▶ [WHAT THE TASK REQUIRES]: Only the lines below, from the one with "ATOM 10 C CA . ASN" through the one with "ATOM 36 C CA", are to be written out, exactly.

***

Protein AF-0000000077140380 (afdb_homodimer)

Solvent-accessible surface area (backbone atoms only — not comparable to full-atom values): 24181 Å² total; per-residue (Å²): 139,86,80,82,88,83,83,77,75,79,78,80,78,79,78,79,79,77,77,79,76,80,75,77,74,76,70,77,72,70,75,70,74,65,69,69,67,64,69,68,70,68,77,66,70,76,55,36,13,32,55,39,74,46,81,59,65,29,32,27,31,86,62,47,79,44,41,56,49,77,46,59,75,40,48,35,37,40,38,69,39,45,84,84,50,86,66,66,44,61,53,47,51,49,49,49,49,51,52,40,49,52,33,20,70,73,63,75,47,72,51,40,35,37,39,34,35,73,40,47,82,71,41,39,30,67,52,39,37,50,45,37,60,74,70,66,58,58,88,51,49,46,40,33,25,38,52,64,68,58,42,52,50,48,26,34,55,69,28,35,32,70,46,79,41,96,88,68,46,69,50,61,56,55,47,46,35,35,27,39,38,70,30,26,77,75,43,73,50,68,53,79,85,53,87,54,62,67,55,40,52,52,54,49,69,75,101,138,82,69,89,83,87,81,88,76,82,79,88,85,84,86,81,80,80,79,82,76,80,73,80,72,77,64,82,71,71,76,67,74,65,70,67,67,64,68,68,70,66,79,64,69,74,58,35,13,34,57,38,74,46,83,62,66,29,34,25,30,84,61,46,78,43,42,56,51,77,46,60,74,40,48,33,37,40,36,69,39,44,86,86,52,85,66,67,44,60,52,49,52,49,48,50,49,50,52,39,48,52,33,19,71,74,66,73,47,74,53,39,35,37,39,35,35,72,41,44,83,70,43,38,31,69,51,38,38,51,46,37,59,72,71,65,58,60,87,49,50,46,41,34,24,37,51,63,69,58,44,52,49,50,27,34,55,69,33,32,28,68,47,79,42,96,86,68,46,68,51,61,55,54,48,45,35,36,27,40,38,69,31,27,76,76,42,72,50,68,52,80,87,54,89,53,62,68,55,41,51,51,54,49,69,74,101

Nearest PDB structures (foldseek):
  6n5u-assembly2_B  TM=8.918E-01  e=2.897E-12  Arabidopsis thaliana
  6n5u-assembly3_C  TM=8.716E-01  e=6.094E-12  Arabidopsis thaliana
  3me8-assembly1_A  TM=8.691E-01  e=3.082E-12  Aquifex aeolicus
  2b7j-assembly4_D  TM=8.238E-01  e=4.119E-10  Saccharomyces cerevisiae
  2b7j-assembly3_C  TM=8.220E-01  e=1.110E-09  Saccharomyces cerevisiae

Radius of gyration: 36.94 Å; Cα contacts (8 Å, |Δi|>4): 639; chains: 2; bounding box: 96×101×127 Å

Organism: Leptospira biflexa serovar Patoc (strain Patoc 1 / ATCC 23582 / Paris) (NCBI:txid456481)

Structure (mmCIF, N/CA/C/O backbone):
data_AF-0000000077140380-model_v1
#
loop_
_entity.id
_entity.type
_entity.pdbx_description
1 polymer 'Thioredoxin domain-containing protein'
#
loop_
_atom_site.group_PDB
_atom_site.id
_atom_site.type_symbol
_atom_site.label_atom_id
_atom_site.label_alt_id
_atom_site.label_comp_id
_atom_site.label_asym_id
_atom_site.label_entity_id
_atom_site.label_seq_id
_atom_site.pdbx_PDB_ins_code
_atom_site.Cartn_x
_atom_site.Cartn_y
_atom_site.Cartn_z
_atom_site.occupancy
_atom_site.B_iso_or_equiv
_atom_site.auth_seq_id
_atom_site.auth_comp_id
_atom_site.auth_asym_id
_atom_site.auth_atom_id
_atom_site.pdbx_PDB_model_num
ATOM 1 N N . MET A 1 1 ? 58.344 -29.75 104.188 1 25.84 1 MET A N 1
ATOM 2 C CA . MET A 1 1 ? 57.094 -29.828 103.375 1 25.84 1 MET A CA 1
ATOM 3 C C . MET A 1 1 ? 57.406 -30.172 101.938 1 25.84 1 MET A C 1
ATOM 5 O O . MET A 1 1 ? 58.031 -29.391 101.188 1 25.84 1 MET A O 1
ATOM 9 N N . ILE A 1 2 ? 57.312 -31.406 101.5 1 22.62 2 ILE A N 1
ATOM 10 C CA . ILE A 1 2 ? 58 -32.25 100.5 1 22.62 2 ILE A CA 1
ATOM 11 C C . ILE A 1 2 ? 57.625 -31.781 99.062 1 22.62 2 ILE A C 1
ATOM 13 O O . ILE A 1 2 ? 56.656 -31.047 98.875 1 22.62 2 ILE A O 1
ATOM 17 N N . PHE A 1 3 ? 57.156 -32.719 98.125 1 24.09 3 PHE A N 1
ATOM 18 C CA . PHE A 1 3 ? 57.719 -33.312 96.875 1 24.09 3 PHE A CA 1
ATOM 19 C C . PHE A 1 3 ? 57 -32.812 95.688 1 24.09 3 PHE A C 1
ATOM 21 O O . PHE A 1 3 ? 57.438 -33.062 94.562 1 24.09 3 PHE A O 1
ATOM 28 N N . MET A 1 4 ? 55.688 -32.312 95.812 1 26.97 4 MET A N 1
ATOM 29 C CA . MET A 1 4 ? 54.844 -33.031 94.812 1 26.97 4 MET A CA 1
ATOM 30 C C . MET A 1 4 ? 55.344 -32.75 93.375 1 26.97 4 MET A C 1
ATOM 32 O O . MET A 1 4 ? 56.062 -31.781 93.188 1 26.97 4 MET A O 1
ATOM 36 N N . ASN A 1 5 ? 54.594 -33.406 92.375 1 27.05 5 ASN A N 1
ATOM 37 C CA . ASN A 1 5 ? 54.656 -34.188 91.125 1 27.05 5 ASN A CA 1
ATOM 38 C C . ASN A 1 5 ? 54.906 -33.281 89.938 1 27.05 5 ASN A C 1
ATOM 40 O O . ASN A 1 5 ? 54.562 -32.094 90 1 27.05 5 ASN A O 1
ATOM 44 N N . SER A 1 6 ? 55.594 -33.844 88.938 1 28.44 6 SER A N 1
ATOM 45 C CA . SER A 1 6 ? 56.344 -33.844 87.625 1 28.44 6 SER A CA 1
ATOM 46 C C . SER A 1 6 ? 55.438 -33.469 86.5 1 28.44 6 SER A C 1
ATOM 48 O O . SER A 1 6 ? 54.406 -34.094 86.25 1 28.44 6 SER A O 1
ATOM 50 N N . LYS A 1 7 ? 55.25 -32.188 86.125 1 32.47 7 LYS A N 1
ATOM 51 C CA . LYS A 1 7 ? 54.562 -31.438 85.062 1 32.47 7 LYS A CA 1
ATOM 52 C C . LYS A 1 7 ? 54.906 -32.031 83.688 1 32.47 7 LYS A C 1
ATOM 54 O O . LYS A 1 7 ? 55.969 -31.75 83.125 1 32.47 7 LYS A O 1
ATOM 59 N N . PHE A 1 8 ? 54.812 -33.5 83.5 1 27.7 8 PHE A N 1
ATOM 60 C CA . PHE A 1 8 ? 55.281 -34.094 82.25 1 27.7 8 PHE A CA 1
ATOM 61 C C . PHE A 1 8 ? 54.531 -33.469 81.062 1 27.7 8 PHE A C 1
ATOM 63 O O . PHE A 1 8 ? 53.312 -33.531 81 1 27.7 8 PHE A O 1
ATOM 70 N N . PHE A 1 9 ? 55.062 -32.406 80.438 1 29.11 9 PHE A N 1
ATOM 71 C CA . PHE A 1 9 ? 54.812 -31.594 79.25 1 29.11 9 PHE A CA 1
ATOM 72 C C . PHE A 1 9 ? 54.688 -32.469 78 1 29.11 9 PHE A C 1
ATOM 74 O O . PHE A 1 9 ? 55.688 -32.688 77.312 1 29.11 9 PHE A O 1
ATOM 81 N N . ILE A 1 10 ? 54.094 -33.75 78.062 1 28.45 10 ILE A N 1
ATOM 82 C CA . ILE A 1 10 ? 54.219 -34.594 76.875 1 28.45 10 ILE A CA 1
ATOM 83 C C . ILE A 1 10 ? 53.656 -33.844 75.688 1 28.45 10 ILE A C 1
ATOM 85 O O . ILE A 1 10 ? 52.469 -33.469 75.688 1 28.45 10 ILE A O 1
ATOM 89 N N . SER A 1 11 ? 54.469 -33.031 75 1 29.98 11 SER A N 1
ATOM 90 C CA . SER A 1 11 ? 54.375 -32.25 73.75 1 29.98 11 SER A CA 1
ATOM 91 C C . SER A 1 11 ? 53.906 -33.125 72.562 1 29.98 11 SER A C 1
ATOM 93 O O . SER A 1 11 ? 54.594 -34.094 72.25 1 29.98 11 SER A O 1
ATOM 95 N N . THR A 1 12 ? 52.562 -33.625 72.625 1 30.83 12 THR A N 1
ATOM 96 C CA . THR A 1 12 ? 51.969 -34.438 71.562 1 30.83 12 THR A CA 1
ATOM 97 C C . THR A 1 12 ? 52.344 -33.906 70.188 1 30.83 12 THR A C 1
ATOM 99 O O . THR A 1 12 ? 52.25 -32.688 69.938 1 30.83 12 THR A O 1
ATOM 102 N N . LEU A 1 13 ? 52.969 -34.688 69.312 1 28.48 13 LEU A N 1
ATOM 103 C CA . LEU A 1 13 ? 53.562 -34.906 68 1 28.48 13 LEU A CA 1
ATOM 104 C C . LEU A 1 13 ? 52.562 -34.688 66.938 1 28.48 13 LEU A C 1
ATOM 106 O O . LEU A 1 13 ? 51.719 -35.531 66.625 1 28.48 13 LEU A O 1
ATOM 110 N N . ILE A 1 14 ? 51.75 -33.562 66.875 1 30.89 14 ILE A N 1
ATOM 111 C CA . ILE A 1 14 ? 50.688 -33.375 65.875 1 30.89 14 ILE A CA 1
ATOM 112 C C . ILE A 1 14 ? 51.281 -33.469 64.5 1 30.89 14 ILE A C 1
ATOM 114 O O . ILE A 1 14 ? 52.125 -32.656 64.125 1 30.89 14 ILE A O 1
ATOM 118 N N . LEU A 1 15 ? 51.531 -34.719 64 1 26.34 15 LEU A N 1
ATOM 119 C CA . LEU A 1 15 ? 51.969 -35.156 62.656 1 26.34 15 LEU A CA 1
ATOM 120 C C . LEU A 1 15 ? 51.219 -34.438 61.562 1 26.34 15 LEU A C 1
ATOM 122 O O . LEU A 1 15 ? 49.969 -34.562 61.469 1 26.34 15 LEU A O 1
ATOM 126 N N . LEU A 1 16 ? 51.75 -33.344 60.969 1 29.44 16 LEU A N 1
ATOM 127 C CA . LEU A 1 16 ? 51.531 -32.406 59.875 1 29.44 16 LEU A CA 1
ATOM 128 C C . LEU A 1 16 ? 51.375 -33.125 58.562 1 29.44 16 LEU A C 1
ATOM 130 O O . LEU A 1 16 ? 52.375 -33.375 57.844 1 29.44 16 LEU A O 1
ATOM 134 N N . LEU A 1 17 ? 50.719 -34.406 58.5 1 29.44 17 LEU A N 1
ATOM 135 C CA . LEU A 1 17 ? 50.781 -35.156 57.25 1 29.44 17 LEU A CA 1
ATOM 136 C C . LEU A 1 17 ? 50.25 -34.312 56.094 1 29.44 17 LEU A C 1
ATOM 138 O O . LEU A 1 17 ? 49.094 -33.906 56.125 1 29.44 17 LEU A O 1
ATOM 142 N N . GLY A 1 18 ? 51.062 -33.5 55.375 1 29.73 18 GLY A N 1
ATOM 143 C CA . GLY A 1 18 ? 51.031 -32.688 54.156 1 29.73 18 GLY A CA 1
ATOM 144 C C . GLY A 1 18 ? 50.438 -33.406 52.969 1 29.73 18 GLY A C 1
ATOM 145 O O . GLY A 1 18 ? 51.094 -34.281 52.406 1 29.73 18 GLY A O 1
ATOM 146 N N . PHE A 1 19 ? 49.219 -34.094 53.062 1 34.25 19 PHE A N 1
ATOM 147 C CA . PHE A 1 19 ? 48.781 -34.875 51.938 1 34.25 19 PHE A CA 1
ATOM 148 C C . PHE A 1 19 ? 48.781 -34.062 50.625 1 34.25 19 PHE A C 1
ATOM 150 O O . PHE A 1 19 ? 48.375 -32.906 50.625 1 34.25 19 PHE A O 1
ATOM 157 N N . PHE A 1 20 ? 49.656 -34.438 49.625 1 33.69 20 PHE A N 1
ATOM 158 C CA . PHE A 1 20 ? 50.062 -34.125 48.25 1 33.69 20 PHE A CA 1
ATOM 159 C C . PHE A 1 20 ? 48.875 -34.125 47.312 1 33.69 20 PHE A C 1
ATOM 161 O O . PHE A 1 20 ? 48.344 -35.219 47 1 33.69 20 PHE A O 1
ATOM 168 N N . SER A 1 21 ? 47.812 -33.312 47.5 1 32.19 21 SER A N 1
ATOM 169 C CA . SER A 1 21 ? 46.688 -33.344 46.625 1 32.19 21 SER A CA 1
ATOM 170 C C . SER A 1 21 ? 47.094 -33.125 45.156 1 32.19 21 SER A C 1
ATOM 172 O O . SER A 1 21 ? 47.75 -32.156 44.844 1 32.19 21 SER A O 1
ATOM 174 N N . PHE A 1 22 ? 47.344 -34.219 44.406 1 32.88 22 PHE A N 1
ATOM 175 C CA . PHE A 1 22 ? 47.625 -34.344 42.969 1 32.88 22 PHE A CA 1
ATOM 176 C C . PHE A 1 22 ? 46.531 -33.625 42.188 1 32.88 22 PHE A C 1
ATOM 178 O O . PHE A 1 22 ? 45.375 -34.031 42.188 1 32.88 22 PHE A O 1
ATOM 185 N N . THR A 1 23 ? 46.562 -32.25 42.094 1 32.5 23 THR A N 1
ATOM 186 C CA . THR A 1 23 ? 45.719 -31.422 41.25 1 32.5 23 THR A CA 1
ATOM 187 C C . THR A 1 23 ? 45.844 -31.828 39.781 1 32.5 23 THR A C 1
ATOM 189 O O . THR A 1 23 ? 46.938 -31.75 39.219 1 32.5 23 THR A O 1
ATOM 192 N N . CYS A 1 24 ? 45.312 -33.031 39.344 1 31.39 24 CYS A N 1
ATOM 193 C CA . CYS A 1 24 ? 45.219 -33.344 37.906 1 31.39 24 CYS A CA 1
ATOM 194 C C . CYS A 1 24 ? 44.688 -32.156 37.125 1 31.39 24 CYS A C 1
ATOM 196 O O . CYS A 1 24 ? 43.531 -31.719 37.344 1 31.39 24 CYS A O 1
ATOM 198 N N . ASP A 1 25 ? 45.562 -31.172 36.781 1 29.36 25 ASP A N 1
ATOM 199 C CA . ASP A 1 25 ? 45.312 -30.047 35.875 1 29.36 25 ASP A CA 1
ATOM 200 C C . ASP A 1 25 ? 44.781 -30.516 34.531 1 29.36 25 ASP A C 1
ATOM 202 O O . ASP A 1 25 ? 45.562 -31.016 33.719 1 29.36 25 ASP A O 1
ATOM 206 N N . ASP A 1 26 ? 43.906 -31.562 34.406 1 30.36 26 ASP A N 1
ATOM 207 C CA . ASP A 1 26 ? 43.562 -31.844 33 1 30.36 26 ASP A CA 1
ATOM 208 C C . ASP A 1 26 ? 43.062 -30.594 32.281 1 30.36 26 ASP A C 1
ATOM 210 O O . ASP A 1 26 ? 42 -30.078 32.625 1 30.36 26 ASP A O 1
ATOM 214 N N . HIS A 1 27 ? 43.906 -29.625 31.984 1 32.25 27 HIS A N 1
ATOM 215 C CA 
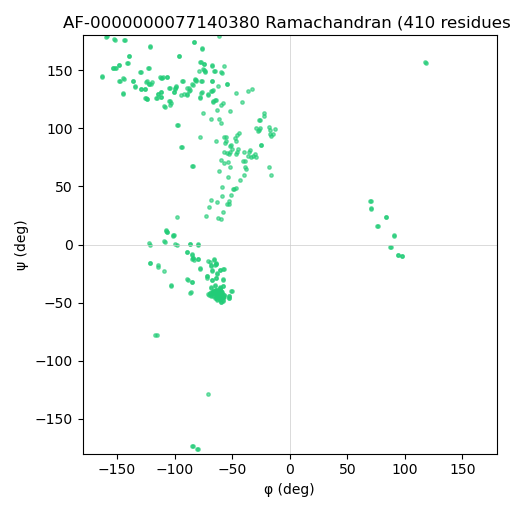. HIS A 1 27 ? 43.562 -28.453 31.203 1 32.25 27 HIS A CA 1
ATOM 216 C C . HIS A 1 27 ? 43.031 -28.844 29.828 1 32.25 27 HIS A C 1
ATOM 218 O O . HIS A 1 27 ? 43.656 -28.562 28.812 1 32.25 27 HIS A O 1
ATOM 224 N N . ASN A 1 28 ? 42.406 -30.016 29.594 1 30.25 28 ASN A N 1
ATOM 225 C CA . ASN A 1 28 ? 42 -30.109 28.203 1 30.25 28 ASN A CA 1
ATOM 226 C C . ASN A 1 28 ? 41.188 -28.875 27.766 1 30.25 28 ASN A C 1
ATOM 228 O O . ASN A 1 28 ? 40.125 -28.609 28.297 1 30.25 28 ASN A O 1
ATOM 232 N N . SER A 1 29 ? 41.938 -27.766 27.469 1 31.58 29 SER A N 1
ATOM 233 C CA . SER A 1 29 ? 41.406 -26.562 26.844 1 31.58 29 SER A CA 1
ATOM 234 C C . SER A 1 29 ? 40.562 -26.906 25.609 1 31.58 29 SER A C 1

***

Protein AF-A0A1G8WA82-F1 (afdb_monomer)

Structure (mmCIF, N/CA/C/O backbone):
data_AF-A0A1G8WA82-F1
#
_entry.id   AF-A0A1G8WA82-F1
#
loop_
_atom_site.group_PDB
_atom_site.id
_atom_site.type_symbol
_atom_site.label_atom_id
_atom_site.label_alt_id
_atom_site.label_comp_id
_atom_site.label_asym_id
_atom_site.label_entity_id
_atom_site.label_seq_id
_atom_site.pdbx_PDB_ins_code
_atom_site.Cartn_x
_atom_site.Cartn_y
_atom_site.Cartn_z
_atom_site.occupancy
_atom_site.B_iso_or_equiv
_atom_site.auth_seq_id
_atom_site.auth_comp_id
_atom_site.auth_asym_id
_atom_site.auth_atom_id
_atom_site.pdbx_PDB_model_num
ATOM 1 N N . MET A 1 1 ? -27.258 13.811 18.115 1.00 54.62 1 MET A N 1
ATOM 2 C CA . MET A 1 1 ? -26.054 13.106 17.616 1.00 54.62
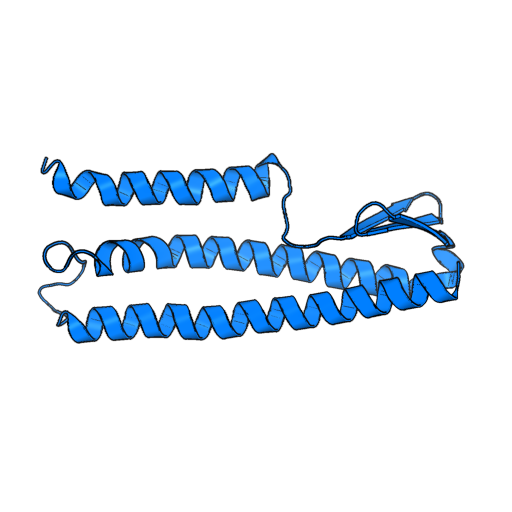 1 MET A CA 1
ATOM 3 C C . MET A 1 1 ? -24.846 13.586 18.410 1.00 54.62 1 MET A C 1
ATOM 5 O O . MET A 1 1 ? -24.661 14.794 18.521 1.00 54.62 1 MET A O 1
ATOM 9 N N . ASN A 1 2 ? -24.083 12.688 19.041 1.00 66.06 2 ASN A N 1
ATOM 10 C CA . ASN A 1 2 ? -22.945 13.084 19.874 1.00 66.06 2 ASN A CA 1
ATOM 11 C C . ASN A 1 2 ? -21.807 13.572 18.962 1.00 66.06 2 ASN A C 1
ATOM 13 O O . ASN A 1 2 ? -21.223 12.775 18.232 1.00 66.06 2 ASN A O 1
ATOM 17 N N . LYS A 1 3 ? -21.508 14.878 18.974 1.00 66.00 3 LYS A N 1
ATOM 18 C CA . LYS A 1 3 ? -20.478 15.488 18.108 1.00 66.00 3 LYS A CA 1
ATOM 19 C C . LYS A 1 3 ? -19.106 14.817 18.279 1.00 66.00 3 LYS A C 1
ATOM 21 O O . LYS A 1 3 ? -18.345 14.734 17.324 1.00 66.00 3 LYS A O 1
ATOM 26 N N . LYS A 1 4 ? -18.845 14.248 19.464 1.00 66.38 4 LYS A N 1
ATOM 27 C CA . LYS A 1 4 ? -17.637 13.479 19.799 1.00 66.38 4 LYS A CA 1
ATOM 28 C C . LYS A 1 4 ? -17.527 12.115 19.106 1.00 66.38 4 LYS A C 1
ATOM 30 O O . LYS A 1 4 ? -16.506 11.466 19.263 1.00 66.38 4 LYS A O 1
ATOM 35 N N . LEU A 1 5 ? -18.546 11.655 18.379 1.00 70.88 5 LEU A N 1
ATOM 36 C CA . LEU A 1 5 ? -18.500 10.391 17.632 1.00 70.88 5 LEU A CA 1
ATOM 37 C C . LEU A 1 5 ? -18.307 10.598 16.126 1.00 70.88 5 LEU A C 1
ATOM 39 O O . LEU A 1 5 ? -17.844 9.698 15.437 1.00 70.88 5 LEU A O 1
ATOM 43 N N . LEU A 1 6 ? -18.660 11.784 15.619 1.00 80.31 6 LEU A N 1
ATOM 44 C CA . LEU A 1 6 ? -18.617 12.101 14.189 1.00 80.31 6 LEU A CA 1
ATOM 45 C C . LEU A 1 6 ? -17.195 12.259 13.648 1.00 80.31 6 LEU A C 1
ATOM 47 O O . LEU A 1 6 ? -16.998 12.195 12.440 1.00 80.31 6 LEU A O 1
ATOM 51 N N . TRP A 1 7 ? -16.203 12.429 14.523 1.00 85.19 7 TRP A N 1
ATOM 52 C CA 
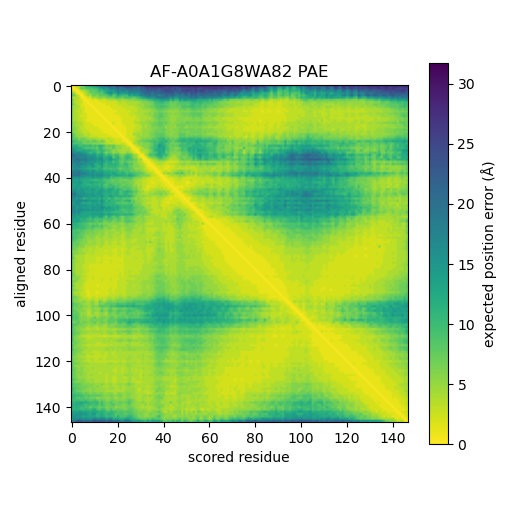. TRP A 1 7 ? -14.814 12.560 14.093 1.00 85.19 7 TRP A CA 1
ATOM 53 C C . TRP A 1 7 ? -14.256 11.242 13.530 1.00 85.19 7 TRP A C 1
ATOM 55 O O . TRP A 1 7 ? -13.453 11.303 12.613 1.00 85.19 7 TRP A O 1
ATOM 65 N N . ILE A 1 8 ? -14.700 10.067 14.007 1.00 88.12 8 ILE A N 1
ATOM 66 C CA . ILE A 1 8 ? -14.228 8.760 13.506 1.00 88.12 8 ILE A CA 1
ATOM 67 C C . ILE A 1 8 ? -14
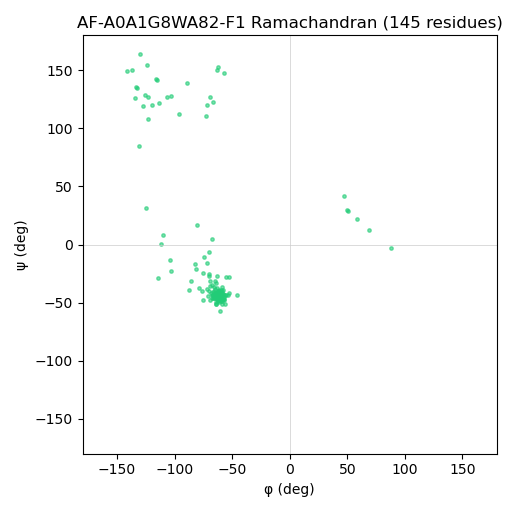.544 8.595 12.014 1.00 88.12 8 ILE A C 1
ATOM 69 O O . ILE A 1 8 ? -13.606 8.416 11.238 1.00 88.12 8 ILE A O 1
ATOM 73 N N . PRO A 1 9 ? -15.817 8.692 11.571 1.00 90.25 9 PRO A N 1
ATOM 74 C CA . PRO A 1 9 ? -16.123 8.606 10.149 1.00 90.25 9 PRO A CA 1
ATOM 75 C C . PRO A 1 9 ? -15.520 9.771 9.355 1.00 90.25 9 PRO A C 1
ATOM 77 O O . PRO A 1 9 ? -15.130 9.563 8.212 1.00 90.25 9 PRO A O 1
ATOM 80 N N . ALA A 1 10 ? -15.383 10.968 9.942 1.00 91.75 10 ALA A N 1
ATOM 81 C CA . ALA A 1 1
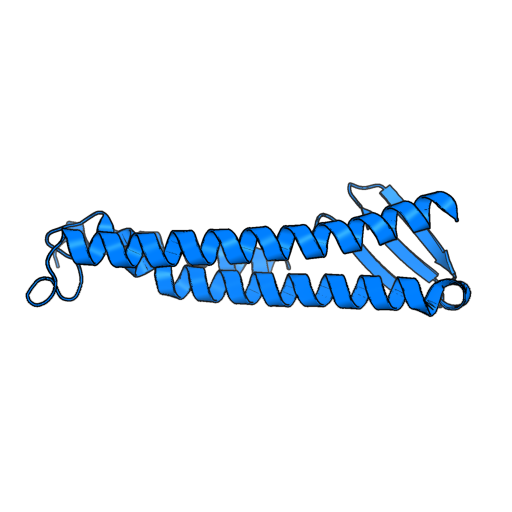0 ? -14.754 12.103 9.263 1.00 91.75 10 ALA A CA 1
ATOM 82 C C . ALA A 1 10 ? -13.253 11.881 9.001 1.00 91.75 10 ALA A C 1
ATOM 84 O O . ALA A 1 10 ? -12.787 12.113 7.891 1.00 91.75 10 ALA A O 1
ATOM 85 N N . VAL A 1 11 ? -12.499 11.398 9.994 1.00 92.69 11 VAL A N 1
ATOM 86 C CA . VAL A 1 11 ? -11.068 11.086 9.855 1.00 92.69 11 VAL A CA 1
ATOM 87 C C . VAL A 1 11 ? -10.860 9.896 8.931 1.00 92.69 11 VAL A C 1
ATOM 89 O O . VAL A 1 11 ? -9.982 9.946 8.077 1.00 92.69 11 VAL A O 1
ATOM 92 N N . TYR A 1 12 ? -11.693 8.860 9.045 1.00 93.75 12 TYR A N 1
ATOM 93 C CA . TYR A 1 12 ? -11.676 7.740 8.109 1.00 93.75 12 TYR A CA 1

***

▶ [TASK OUTPUT]:
ATOM 10 C CA . ASN A 1 2 ? -22.945 13.084 19.874 1.00 66.06 2 ASN A CA 1
ATOM 11 C C . ASN A 1 2 ? -21.807 13.572 18.962 1.00 66.06 2 ASN A C 1
ATOM 13 O O . ASN A 1 2 ? -21.223 12.775 18.232 1.00 66.06 2 ASN A O 1
ATOM 17 N N . LYS A 1 3 ? -21.508 14.878 18.974 1.00 66.00 3 LYS A N 1
ATOM 18 C CA . LYS A 1 3 ? -20.478 15.488 18.108 1.00 66.00 3 LYS A CA 1
ATOM 19 C C . LYS A 1 3 ? -19.106 14.817 18.279 1.00 66.00 3 LYS A C 1
ATOM 21 O O . LYS A 1 3 ? -18.345 14.734 17.324 1.00 66.00 3 LYS A O 1
ATOM 26 N N . LYS A 1 4 ? -18.845 14.248 19.464 1.00 66.38 4 LYS A N 1
ATOM 27 C CA . LYS A 1 4 ? -17.637 13.479 19.799 1.00 66.38 4 LYS A CA 1
ATOM 28 C C . LYS A 1 4 ? -17.527 12.115 19.106 1.00 66.38 4 LYS A C 1
ATOM 30 O O . LYS A 1 4 ? -16.506 11.466 19.263 1.00 66.38 4 LYS A O 1
ATOM 35 N N . LEU A 1 5 ? -18.546 11.655 18.379 1.00 70.88 5 LEU A N 1
ATOM 36 C CA . LEU A 1 5 ? -18.500 10.391 17.632 1.00 70.88 5 LEU A CA 1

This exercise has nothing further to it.